YOUR ASSIGNMENT: In the answer, give the entries below exactly, from the first line through the line with "8 -42.049 1.00 88.75 2 LEU A C 1", with every picture omitted.

::::

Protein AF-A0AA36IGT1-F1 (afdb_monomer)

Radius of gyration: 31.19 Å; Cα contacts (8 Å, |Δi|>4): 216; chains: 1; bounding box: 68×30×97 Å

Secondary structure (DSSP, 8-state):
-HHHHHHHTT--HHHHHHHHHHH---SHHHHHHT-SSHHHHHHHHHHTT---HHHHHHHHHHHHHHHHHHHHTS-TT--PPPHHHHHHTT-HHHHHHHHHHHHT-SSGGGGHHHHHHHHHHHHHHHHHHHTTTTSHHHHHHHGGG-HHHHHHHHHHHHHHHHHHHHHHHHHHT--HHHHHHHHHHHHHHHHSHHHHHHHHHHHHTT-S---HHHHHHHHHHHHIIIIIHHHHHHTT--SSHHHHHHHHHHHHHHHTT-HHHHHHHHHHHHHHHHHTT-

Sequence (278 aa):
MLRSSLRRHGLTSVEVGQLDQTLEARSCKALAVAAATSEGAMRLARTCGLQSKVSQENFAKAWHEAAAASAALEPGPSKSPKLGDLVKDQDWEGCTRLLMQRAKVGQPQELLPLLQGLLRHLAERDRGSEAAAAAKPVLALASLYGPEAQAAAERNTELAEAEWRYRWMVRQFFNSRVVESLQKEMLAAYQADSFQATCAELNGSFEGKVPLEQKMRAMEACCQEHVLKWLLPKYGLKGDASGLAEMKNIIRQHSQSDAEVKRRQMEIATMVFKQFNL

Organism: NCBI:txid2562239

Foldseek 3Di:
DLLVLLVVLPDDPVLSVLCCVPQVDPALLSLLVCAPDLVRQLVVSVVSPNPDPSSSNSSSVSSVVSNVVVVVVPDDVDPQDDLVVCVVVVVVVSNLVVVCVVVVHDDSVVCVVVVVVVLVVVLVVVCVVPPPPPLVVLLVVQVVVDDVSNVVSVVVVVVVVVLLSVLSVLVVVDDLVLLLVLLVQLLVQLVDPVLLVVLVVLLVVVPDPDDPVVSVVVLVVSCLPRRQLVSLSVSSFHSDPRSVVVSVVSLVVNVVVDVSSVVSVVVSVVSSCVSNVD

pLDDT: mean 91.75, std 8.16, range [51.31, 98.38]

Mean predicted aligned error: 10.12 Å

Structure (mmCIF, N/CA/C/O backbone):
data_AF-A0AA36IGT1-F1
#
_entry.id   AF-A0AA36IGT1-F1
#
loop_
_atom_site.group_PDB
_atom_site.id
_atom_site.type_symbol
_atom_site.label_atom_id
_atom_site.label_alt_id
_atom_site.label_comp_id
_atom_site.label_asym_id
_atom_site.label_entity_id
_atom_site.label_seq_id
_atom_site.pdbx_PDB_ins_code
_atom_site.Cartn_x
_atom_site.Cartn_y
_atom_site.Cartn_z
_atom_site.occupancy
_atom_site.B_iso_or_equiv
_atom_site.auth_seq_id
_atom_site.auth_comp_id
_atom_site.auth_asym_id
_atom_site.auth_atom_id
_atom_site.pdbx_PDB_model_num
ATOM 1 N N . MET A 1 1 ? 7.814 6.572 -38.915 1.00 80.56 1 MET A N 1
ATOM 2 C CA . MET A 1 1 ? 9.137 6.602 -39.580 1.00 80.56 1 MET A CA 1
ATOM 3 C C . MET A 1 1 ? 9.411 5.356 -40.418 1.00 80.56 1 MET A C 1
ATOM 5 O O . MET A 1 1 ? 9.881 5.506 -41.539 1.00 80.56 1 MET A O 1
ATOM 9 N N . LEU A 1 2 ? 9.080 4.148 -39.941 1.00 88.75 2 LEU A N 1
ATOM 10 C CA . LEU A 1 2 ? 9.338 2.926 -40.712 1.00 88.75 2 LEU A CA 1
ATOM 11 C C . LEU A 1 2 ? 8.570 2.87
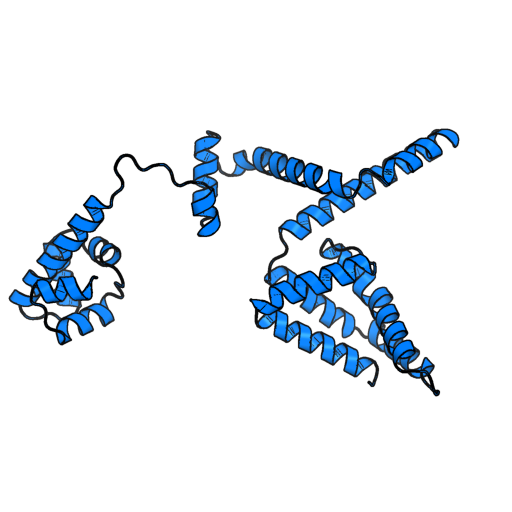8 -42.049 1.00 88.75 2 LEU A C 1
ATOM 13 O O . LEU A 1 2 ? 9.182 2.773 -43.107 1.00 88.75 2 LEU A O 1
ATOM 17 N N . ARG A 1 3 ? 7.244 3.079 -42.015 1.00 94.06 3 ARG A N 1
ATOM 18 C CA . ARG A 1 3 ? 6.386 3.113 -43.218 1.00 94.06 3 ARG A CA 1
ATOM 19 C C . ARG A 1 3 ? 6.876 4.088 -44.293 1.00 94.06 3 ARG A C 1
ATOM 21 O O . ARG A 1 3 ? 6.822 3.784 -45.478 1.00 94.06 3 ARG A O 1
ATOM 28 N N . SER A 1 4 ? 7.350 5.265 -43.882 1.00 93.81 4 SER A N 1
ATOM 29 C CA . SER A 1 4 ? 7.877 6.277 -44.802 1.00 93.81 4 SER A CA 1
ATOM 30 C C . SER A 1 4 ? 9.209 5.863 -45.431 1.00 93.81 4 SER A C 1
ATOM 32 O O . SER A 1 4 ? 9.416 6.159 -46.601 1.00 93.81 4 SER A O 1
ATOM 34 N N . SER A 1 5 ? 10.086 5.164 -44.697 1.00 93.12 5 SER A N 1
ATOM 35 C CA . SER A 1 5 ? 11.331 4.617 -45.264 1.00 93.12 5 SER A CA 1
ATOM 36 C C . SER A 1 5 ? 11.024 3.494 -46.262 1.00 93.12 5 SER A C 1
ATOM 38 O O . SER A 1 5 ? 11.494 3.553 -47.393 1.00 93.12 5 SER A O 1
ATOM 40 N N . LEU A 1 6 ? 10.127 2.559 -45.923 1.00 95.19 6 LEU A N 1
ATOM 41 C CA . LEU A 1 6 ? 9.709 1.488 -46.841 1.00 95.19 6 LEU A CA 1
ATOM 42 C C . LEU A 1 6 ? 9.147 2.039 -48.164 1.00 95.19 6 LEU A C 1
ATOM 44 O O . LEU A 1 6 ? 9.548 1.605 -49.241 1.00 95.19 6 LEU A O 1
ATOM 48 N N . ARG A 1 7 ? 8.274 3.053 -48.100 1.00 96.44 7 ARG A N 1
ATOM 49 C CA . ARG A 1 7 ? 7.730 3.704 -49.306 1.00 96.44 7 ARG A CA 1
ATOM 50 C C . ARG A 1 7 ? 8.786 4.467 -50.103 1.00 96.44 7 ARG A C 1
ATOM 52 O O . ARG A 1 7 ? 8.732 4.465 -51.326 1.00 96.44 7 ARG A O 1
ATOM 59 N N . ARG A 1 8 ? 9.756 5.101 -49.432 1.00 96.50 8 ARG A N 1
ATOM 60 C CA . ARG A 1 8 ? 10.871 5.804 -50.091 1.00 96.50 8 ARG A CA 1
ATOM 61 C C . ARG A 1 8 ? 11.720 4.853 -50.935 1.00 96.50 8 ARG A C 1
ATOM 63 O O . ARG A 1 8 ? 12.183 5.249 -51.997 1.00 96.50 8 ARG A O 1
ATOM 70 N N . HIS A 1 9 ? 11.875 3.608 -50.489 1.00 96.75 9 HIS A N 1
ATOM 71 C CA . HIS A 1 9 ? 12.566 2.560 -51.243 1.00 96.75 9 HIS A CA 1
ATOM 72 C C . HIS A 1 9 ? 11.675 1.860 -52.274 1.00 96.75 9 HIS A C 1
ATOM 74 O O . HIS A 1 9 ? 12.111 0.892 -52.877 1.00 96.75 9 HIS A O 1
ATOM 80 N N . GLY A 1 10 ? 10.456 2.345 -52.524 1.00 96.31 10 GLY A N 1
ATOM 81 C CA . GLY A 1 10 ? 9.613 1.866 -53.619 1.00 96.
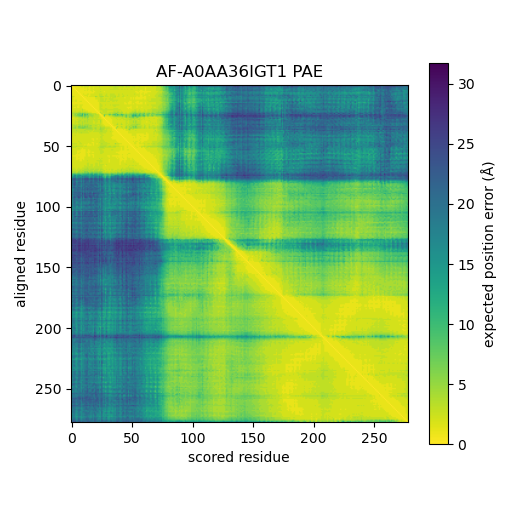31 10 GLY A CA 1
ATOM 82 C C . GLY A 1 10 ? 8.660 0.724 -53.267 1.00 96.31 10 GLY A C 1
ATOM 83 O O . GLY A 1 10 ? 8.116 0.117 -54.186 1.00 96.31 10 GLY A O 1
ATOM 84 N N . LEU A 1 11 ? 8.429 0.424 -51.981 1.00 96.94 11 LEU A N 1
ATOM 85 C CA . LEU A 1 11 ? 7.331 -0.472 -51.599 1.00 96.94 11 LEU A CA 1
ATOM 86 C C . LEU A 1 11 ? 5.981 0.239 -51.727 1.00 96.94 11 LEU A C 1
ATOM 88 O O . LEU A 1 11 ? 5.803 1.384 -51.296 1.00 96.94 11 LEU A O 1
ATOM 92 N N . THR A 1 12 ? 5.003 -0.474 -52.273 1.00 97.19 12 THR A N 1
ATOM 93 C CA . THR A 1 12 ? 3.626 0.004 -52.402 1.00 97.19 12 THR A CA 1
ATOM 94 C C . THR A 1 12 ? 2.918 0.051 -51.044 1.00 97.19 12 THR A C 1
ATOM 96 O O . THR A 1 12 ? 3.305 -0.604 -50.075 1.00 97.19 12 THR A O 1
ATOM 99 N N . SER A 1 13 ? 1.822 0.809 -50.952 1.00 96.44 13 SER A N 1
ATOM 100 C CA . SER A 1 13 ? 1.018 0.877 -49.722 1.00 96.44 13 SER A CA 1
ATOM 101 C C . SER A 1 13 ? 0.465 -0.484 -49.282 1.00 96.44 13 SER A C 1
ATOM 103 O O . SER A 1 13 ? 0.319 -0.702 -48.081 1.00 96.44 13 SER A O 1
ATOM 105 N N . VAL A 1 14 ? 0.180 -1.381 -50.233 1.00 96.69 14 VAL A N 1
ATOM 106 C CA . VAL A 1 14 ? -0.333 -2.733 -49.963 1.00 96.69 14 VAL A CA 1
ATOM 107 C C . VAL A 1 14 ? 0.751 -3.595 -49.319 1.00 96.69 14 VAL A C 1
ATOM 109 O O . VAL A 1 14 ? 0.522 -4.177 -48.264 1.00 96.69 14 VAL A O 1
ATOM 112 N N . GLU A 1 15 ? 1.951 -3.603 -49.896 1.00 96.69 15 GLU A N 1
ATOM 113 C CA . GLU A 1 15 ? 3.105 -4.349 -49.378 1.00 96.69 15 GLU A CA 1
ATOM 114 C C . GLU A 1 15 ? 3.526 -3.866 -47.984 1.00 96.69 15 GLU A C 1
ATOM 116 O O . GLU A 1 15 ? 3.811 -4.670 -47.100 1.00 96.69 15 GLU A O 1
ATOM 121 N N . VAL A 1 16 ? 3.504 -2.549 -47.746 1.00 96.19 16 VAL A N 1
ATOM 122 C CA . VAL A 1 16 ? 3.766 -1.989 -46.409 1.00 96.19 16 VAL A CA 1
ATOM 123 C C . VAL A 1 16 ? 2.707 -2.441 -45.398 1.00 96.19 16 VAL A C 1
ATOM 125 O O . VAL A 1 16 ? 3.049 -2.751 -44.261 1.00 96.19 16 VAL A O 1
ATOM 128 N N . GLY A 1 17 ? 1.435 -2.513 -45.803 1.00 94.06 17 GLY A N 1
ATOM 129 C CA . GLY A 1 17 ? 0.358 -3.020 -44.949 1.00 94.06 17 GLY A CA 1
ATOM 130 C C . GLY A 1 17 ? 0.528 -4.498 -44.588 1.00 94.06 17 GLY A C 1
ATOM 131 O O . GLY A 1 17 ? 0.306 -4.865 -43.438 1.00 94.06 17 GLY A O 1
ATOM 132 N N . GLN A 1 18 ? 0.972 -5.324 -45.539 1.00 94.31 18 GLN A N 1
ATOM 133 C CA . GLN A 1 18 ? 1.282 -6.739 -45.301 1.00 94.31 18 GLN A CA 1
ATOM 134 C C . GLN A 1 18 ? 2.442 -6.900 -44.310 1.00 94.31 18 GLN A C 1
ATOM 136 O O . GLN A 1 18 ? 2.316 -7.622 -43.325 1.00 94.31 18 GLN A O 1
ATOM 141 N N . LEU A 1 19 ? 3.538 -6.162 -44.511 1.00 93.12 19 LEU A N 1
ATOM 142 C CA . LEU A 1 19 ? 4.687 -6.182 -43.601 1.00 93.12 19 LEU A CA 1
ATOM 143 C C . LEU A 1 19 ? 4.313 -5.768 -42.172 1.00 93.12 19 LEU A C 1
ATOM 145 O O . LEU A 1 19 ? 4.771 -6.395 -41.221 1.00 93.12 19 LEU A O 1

::::

EXERCISE OUTPUT:
Protein AF-A0AA36IGT1-F1 (afdb_monomer)

Radius of gyration: 31.19 Å; Cα contacts (8 Å, |Δi|>4): 216; chains: 1; bounding box: 68×30×97 Å

Secondary structure (DSSP, 8-state):
-HHHHHHHTT--HHHHHHHHHHH---SHHHHHHT-SSHHHHHHHHHHTT---HHHHHHHHHHHHHHHHHHHHTS-TT--PPPHHHHHHTT-HHHHHHHHHHHHT-SSGGGGHHHHHHHHHHHHHHHHHHHTTTTSHHHHHHHGGG-HHHHHHHHHHHHHHHHHHHHHHHHHHT--HHHHHHHHHHHHHHHHSHHHHHHHHHHHHTT-S---HHHHHHHHHHHHIIIIIHHHHHHTT--SSHHHHHHHHHHHHHHHTT-HHHHHHHHHHHHHHHHHTT-

Sequence (278 aa):
MLRSSLRRHGLTSVEVGQLDQTLEARSCKALAVAAATSEGAMRLARTCGLQSKVSQENFAKAWHEAAAASAALEPGPSKSPKLGDLVKDQDWEGCTRLLMQRAKVGQPQELLPLLQGLLRHLAERDRGSEAAAAAKPVLALASLYGPEAQAAAERNTELAEAEWRYRWMVRQFFNSRVVESLQKEMLAAYQADSFQATCAELNGSFEGKVPLEQKMRAMEACCQEHVLKWLLPKYGLKGDASGLAEMKNIIRQHSQSDAEVKRRQMEIATMVFKQFNL

Organism: NCBI:txid2562239

Foldseek 3Di:
DLLVLLVVLPDDPVLSVLCCVPQVDPALLSLLVCAPDLVRQLVVSVVSPNPDPSSSNSSSVSSVVSNVVVVVVPDDVDPQDDLVVCVVVVVVVSNLVVVCVVVVHDDSVVCVVVVVVVLVVVLVVVCVVPPPPPLVVLLVVQVVVDDVSNVVSVVVVVVVVVLLSVLSVLVVVDDLVLLLVLLVQLLVQLVDPVLLVVLVVLLVVVPDPDDPVVSVVVLVVSCLPRRQLVSLSVSSFHSDPRSVVVSVVSLVVNVVVDVSSVVSVVVSVVSSCVSNVD

pLDDT: mean 91.75, std 8.16, range [51.31, 98.38]

Mean predicted aligned error: 10.12 Å

Structure (mmCIF, N/CA/C/O backbone):
data_AF-A0AA36IGT1-F1
#
_entry.id   AF-A0AA36IGT1-F1
#
loop_
_atom_site.group_PDB
_atom_site.id
_atom_site.type_symbol
_atom_site.label_atom_id
_atom_site.label_alt_id
_atom_site.label_comp_id
_atom_site.label_asym_id
_atom_site.label_entity_id
_atom_site.label_seq_id
_atom_site.pdbx_PDB_ins_code
_atom_site.Cartn_x
_atom_site.Cartn_y
_atom_site.Cartn_z
_atom_site.occupancy
_atom_site.B_iso_or_equiv
_atom_site.auth_seq_id
_atom_site.auth_comp_id
_atom_site.auth_asym_id
_atom_site.auth_atom_id
_atom_site.pdbx_PDB_model_num
ATOM 1 N N . MET A 1 1 ? 7.814 6.572 -38.915 1.00 80.56 1 MET A N 1
ATOM 2 C CA . MET A 1 1 ? 9.137 6.602 -39.580 1.00 80.56 1 MET A CA 1
ATOM 3 C C . MET A 1 1 ? 9.411 5.356 -40.418 1.00 80.56 1 MET A C 1
ATOM 5 O O . MET A 1 1 ? 9.881 5.506 -41.539 1.00 80.56 1 MET A O 1
ATOM 9 N N . LEU A 1 2 ? 9.080 4.148 -39.941 1.00 88.75 2 LEU A N 1
ATOM 10 C CA . LEU A 1 2 ? 9.338 2.926 -40.712 1.00 88.75 2 LEU A CA 1
ATOM 11 C C . LEU A 1 2 ? 8.570 2.87
8 -42.049 1.00 88.75 2 LEU A C 1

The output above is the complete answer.